▶ _GIVEN DATA_
┌────────
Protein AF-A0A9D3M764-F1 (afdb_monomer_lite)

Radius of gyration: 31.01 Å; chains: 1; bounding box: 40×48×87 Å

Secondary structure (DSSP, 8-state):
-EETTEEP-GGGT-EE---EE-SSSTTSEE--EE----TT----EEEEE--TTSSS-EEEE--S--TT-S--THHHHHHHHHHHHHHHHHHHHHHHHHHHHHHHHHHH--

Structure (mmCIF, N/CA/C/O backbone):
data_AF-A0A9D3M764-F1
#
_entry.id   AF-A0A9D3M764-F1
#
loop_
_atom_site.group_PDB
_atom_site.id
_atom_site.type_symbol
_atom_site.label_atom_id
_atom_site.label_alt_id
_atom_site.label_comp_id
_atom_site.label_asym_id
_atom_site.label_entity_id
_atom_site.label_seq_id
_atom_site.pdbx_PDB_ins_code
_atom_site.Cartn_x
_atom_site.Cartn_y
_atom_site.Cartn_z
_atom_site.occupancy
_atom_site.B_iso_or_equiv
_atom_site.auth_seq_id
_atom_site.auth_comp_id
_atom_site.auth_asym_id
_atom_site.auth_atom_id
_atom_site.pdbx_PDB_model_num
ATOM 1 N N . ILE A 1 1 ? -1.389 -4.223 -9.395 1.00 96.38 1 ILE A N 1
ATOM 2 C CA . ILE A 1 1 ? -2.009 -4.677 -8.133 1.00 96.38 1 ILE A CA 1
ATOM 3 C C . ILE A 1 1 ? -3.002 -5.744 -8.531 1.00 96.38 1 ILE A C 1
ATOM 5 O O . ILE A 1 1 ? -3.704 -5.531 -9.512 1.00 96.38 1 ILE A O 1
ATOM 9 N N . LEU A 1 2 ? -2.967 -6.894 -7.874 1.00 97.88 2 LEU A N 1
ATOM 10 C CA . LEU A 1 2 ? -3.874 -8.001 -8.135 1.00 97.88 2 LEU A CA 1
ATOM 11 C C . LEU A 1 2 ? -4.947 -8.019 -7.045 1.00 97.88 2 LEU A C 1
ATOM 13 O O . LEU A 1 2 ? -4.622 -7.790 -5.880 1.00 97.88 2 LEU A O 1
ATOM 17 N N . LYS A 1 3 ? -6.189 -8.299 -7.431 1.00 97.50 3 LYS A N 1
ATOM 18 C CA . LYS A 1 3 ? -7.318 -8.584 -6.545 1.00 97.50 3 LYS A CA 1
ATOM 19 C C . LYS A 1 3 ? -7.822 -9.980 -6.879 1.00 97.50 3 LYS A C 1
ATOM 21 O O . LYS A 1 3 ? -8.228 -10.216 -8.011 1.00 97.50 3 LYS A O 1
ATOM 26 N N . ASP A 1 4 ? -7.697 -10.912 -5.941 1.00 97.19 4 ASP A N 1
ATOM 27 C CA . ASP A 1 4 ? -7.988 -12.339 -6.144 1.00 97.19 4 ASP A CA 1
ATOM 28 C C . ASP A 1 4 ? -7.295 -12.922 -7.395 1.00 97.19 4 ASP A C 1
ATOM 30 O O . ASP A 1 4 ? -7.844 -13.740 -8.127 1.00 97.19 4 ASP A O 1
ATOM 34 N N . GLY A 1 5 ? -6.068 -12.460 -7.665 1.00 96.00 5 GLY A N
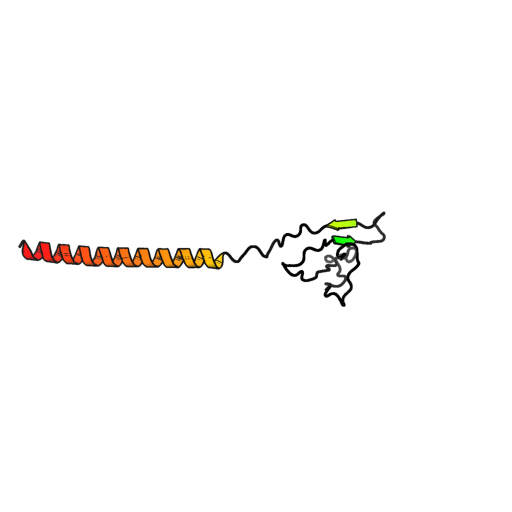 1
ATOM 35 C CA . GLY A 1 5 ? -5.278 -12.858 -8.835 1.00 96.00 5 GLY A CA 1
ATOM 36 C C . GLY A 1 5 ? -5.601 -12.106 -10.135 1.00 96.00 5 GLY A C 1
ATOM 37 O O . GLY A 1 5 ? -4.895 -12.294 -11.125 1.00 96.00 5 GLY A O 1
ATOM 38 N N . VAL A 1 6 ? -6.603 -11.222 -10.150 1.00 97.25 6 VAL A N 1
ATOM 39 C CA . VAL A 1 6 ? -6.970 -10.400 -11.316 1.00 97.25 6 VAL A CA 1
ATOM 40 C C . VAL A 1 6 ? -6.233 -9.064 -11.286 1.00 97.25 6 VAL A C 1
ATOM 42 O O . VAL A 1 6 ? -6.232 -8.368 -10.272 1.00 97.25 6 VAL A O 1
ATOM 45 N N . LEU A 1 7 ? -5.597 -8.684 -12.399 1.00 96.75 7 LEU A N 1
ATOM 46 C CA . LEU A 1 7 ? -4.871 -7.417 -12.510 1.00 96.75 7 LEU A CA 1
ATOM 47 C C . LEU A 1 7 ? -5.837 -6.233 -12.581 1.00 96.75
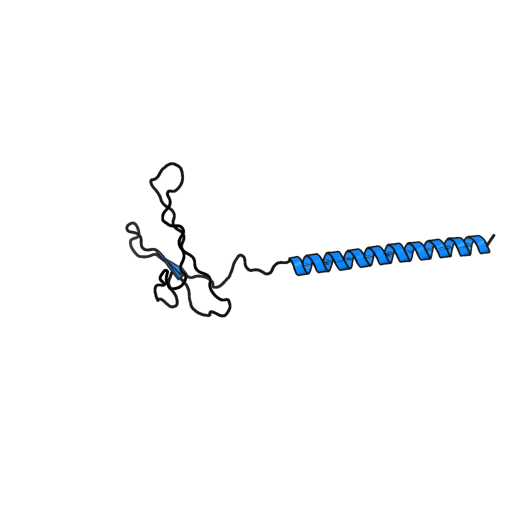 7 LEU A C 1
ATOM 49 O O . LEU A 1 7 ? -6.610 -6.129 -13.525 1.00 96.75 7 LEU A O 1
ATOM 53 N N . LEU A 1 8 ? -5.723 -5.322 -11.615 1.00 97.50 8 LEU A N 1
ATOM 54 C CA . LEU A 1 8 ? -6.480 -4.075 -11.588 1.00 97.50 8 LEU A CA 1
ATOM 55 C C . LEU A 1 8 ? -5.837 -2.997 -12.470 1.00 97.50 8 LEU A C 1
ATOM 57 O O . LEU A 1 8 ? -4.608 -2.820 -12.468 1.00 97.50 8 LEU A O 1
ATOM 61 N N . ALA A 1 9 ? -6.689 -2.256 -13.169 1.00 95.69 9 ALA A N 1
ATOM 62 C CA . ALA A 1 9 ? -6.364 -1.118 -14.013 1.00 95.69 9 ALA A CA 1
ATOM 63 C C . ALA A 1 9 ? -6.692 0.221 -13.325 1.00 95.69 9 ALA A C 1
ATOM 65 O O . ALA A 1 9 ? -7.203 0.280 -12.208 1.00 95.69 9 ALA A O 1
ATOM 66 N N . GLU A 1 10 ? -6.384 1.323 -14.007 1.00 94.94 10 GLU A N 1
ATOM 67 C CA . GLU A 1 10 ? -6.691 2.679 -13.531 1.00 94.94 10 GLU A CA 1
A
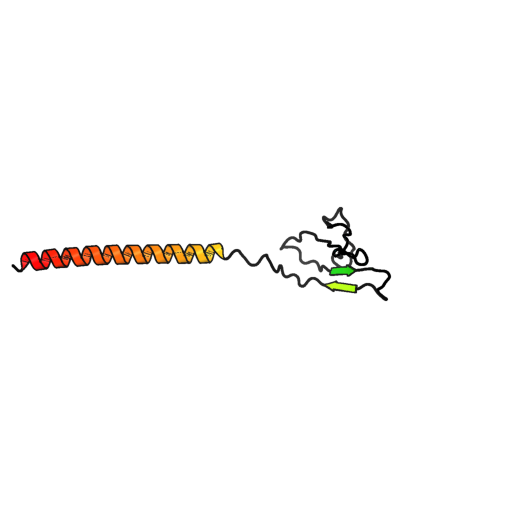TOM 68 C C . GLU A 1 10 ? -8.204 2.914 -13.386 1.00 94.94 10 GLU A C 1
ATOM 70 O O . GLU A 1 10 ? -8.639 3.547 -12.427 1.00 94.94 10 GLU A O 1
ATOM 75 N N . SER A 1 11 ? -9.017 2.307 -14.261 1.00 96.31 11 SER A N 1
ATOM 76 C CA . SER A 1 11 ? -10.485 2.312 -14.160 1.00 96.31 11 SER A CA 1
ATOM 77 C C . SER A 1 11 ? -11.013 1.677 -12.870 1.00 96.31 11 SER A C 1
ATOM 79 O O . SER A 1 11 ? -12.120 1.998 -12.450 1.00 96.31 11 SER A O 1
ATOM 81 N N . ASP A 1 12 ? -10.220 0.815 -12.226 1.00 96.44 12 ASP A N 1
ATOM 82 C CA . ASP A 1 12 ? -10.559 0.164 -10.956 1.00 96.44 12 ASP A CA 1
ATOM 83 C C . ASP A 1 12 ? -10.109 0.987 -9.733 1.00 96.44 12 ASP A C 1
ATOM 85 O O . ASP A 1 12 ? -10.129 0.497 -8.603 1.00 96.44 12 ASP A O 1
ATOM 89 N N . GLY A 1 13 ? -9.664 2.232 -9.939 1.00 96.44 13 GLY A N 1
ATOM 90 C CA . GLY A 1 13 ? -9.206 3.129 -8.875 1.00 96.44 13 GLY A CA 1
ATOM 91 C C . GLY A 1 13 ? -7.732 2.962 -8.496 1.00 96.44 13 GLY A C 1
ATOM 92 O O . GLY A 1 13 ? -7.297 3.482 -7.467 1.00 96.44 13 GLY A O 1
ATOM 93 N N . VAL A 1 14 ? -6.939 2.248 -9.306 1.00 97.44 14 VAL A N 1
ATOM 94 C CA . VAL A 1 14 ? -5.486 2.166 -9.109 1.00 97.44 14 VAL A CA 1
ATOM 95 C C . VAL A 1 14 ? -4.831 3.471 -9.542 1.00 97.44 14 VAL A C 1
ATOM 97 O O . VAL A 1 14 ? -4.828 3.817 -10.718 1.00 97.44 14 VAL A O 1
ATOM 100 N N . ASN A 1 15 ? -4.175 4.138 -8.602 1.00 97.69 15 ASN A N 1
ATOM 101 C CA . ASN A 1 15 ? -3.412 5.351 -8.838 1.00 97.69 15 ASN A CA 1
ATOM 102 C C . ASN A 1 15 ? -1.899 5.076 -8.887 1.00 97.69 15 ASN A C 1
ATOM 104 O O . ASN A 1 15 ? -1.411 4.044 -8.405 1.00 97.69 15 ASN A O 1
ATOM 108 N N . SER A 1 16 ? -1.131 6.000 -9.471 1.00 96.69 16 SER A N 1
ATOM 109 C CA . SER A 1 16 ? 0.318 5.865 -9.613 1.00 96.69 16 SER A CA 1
└────────
Reproduce exactly the lines above from the line with "ATOM 81 N N" to the line with "ATOM 89 N N", including both, and add nothing.

ATOM 81 N N . ASP A 1 12 ? -10.220 0.815 -12.226 1.00 96.44 12 ASP A N 1
ATOM 82 C CA . ASP A 1 12 ? -10.559 0.164 -10.956 1.00 96.44 12 ASP A CA 1
ATOM 83 C C . ASP A 1 12 ? -10.109 0.987 -9.733 1.00 96.44 12 ASP A C 1
ATOM 85 O O . ASP A 1 12 ? -10.129 0.497 -8.603 1.00 96.44 12 ASP A O 1
ATOM 89 N N . GLY A 1 13 ? -9.664 2.232 -9.939 1.00 96.44 13 GLY A N 1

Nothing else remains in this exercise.